- [PROBLEM REQUIREMENTS]:
Which lines of the records below contain the word "superfamily"? Report each of them in full.

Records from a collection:
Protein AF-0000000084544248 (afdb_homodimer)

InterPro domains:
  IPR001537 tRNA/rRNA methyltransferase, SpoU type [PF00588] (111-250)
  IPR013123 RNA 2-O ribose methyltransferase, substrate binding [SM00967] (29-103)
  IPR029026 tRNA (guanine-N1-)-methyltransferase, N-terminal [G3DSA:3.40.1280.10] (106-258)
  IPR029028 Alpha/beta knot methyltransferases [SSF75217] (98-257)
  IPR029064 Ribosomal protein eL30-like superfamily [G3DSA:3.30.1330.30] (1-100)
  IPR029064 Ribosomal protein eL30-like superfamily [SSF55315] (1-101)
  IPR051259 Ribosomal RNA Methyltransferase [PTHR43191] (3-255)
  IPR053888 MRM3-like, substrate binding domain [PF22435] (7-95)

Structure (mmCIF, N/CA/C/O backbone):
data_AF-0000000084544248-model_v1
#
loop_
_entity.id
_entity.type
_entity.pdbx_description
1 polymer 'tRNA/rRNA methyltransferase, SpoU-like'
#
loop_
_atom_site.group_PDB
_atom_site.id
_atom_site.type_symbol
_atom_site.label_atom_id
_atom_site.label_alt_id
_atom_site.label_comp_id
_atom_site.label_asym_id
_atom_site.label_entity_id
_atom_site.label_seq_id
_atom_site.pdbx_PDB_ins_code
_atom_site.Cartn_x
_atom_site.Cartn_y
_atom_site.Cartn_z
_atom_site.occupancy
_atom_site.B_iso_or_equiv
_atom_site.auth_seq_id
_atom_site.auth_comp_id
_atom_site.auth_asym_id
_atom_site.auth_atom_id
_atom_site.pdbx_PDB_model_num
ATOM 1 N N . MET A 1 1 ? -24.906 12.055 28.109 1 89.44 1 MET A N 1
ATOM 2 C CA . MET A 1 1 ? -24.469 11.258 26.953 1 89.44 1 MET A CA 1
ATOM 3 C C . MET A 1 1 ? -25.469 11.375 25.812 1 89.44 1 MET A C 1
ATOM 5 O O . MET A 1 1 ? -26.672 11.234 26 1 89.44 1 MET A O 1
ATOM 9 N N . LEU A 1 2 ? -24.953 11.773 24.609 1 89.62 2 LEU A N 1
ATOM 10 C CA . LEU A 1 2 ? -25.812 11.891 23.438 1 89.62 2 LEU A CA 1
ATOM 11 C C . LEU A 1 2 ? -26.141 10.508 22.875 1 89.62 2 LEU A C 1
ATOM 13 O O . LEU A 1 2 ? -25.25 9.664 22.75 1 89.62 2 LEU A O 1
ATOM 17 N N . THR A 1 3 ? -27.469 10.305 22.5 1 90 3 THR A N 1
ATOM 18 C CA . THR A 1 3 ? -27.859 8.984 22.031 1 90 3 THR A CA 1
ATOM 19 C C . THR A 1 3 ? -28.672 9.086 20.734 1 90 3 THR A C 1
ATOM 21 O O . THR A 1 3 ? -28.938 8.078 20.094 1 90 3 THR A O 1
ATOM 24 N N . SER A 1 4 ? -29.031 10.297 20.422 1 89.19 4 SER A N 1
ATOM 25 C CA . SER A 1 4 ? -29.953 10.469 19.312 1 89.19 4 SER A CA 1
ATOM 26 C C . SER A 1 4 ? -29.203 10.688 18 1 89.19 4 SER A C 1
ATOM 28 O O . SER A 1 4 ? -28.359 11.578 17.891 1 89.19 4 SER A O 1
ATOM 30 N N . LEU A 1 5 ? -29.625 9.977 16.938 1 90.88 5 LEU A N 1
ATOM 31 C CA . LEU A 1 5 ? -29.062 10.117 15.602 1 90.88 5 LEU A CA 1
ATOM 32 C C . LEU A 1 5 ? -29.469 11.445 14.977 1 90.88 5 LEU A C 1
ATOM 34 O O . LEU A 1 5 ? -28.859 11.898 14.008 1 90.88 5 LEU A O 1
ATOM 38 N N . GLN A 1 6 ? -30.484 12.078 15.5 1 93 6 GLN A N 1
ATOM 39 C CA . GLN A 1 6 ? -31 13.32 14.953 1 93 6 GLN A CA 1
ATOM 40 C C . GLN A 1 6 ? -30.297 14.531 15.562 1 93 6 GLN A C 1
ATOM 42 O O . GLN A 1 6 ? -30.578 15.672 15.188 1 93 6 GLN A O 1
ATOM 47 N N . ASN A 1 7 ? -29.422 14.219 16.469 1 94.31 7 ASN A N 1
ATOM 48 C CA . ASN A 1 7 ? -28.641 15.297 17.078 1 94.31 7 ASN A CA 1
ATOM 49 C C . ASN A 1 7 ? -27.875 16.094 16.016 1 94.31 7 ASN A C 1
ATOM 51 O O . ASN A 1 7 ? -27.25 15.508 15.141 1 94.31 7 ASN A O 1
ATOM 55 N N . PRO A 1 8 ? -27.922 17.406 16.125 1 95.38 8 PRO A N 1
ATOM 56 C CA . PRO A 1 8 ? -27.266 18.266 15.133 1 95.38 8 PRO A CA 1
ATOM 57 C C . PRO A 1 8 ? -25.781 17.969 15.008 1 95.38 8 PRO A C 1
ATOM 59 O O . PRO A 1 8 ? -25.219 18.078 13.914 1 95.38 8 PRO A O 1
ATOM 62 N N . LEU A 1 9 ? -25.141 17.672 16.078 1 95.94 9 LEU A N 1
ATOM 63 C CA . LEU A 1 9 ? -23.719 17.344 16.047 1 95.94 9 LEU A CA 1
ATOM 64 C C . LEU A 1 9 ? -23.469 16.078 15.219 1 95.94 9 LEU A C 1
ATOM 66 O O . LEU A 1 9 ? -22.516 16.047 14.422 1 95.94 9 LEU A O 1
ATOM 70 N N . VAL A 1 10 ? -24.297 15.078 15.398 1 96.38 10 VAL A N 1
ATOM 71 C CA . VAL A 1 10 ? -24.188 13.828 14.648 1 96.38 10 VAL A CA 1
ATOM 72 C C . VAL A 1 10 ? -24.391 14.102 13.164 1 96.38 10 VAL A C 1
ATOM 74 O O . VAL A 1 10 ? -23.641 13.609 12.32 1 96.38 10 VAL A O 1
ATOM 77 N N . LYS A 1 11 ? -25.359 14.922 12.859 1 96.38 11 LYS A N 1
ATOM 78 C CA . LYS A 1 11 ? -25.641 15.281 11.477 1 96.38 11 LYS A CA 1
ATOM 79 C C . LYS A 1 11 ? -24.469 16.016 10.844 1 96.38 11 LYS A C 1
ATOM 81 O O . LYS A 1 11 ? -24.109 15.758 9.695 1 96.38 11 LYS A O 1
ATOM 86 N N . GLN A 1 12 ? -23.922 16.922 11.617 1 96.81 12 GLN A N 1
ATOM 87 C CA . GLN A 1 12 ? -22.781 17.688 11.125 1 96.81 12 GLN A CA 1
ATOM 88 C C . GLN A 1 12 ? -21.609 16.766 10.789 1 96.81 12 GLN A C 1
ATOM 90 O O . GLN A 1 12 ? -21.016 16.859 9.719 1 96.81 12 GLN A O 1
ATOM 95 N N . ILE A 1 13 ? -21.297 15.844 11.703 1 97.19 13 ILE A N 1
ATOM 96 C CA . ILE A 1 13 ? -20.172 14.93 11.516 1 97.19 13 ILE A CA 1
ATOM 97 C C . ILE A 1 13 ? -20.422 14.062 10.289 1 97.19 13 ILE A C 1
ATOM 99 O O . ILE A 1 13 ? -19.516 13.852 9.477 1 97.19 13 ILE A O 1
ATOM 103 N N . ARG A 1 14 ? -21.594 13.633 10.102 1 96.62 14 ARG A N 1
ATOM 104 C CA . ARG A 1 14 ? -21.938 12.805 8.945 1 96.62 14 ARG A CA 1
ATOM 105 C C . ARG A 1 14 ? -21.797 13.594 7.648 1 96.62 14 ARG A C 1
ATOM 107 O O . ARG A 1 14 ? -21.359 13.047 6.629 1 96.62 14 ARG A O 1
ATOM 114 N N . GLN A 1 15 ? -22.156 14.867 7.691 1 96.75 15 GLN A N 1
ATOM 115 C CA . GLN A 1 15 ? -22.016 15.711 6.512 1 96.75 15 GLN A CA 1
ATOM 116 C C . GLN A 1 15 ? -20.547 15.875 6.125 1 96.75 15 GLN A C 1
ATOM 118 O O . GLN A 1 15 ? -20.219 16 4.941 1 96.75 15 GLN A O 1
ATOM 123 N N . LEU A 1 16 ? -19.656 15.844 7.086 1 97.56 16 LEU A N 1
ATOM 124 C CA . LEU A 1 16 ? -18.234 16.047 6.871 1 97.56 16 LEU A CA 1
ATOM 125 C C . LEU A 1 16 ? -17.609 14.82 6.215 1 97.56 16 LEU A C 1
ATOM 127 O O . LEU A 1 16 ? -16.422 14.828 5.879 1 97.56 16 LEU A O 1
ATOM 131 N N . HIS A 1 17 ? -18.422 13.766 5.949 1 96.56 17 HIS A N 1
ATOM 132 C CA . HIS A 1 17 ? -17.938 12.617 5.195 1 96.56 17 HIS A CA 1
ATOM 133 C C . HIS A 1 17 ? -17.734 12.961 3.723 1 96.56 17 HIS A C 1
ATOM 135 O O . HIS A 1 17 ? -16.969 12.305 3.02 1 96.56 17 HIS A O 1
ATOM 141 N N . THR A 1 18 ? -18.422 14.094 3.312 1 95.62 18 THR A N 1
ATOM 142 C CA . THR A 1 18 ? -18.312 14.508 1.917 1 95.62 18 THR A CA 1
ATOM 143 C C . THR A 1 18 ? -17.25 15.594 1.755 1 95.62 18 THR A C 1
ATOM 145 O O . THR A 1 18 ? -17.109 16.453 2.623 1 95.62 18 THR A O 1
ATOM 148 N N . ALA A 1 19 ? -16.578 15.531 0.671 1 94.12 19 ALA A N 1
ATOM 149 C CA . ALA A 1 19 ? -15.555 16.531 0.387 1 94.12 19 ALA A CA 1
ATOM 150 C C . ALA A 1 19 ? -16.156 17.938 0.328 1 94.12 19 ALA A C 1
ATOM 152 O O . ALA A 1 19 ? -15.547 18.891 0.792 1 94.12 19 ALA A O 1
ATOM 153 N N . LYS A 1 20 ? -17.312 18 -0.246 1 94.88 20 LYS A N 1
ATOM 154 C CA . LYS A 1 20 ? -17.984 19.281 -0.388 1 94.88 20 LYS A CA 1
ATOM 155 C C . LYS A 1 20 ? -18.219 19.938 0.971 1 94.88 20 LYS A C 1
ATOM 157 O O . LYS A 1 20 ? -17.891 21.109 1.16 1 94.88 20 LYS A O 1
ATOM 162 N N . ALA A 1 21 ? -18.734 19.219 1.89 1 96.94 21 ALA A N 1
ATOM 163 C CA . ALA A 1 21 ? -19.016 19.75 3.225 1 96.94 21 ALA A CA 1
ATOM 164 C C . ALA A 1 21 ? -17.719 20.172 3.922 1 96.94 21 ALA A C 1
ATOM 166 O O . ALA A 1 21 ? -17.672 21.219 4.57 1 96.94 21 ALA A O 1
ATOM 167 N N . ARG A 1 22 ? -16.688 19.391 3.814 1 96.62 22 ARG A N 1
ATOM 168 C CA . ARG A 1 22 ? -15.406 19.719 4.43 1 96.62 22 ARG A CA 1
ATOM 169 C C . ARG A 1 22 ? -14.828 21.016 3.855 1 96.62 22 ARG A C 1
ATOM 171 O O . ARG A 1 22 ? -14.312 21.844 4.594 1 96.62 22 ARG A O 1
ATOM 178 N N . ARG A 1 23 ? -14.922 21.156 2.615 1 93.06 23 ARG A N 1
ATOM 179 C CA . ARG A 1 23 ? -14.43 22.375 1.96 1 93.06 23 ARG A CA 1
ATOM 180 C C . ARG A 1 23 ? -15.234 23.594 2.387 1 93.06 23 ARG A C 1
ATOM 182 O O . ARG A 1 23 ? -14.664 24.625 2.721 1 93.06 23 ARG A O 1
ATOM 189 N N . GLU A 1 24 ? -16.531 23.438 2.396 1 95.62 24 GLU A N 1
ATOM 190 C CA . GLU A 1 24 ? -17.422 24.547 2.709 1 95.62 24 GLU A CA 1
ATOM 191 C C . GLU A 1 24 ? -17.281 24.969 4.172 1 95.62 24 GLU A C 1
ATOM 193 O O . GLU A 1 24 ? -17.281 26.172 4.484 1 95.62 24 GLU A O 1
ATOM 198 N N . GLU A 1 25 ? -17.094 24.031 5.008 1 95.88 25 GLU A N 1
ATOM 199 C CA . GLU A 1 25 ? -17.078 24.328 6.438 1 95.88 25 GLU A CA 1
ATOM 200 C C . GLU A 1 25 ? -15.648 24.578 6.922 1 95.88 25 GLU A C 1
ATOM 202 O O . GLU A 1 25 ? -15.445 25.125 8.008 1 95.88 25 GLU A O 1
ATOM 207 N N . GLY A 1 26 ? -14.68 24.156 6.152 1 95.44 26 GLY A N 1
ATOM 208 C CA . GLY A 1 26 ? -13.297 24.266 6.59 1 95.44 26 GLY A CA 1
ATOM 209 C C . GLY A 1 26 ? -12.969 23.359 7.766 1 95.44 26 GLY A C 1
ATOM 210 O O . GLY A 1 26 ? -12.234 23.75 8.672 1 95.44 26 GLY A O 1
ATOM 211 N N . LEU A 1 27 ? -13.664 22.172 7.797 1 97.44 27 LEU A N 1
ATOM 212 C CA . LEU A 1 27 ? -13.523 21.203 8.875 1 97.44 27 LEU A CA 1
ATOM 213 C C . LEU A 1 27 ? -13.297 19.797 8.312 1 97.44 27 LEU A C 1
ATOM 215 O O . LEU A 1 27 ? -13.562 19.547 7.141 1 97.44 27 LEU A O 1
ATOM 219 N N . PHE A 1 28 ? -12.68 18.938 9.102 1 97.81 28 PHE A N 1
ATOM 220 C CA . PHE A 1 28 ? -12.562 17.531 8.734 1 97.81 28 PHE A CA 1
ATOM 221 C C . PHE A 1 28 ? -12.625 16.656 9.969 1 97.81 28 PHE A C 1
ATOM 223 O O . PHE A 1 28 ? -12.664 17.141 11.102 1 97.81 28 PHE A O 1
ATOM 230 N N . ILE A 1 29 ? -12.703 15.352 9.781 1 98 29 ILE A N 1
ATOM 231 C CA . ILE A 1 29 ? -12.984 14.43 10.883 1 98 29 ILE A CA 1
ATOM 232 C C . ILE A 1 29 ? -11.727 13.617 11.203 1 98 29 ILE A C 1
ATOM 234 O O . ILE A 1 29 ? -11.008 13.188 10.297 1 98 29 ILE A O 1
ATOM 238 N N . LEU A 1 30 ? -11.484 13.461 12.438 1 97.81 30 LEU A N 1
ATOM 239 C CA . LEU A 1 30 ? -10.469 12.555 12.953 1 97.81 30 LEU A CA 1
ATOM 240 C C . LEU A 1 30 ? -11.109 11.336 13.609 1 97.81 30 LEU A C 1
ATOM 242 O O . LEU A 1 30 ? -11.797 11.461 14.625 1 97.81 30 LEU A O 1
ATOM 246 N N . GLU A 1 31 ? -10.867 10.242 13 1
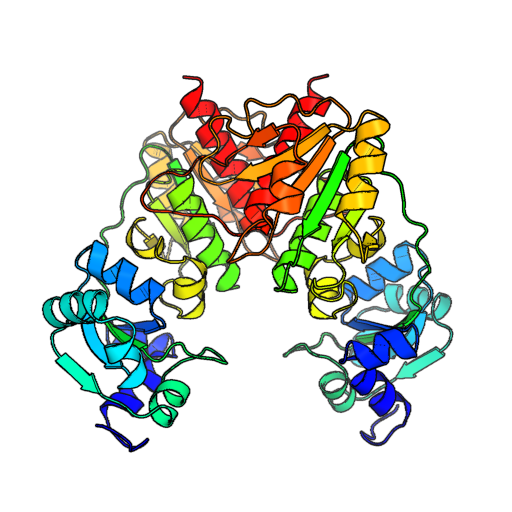 97.69 31 GLU A N 1
ATOM 247 C CA . GLU A 1 31 ? -11.469 9.016 13.516 1 97.69 31 GLU A CA 1
ATOM 248 C C . GLU A 1 31 ? -10.422 8.133 14.195 1 97.69 31 GLU A C 1
ATOM 250 O O . GLU A 1 31 ? -9.406 7.797 13.586 1 97.69 31 GLU A O 1
ATOM 255 N N . GLY A 1 32 ? -10.68 7.836 15.445 1 96.88 32 GLY A N 1
ATOM 256 C CA . GLY A 1 32 ? -9.875 6.812 16.078 1 96.88 32 GLY A CA 1
ATOM 257 C C . GLY A 1 32 ? -8.828 7.383 17.031 1 96.88 32 GLY A C 1
ATOM 258 O O . GLY A 1 32 ? -8.414 8.539 16.875 1
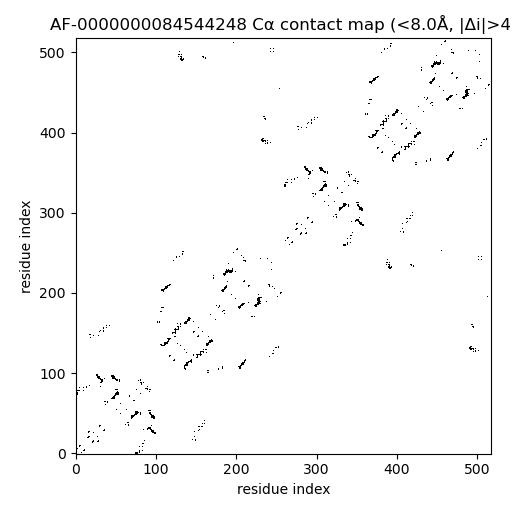 96.88 32 GLY A O 1
ATOM 259 N N . THR A 1 33 ? -8.391 6.574 17.953 1 97.12 33 THR A N 1
ATOM 260 C CA . THR A 1 33 ? -7.496 6.934 19.047 1 97.12 33 THR A CA 1
ATOM 261 C C . THR A 1 33 ? -6.172 7.473 18.5 1 97.12 33 THR A C 1
ATOM 263 O O . THR A 1 33 ? -5.703 8.531 18.938 1 97.12 33 THR A O 1
ATOM 266 N N . HIS A 1 34 ? -5.625 6.855 17.516 1 94.94 34 HIS A N 1
ATOM 267 C CA . HIS A 1 34 ? -4.297 7.195 17.016 1 94.94 34 HIS A CA 1
ATOM 268 C C . HIS A 1 34 ? -4.277 8.586 16.391 1 94.94 34 HIS A C 1
ATOM 270 O O . HIS A 1 34 ? -3.346 9.359 16.609 1 94.94 34 HIS A O 1
ATOM 276 N N . LEU A 1 35 ? -5.293 8.891 15.656 1 96.44 35 LEU A N 1
ATOM 277 C CA . LEU A 1 35 ? -5.348 10.195 15 1 96.44 35 LEU A CA 1
ATOM 278 C C . LEU A 1 35 ? -5.527 11.312 16.031 1 96.44 35 LEU A C 1
ATOM 280 O O . LEU A 1 35 ? -4.949 12.391 15.883 1 96.44 35 LEU A O 1
ATOM 284 N N . ILE A 1 36 ? -6.32 11.016 17.016 1 97.19 36 ILE A N 1
ATOM 285 C CA . ILE A 1 36 ? -6.527 12.008 18.062 1 97.19 36 ILE A CA 1
ATOM 286 C C . ILE A 1 36 ? -5.227 12.227 18.828 1 97.19 36 ILE A C 1
ATOM 288 O O . ILE A 1 36 ? -4.859 13.367 19.125 1 97.19 36 ILE A O 1
ATOM 292 N N . GLU A 1 37 ? -4.582 11.141 19.094 1 96.56 37 GLU A N 1
ATOM 293 C CA . GLU A 1 37 ? -3.277 11.234 19.75 1 96.56 37 GLU A CA 1
ATOM 294 C C . GLU A 1 37 ? -2.312 12.094 18.938 1 96.56 37 GLU A C 1
ATOM 296 O O . GLU A 1 37 ? -1.632 12.961 19.484 1 96.56 37 GLU A O 1
ATOM 301 N N . ALA A 1 38 ? -2.256 11.852 17.656 1 96.06 38 ALA A N 1
ATOM 302 C CA . ALA A 1 38 ? -1.354 12.578 16.766 1 96.06 38 ALA A CA 1
ATOM 303 C C . ALA A 1 38 ? -1.714 14.055 16.719 1 96.06 38 ALA A C 1
ATOM 305 O O . ALA A 1 38 ? -0.83 14.914 16.75 1 96.06 38 ALA A O 1
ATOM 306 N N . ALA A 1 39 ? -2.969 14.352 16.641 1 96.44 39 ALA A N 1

- [ANSWER SPACE]:
  IPR029064 Ribosomal protein eL30-like superfamily [G3DSA:3.30.1330.30] (1-100)
  IPR029064 Ribosomal protein eL30-like superfamily [SSF55315] (1-101)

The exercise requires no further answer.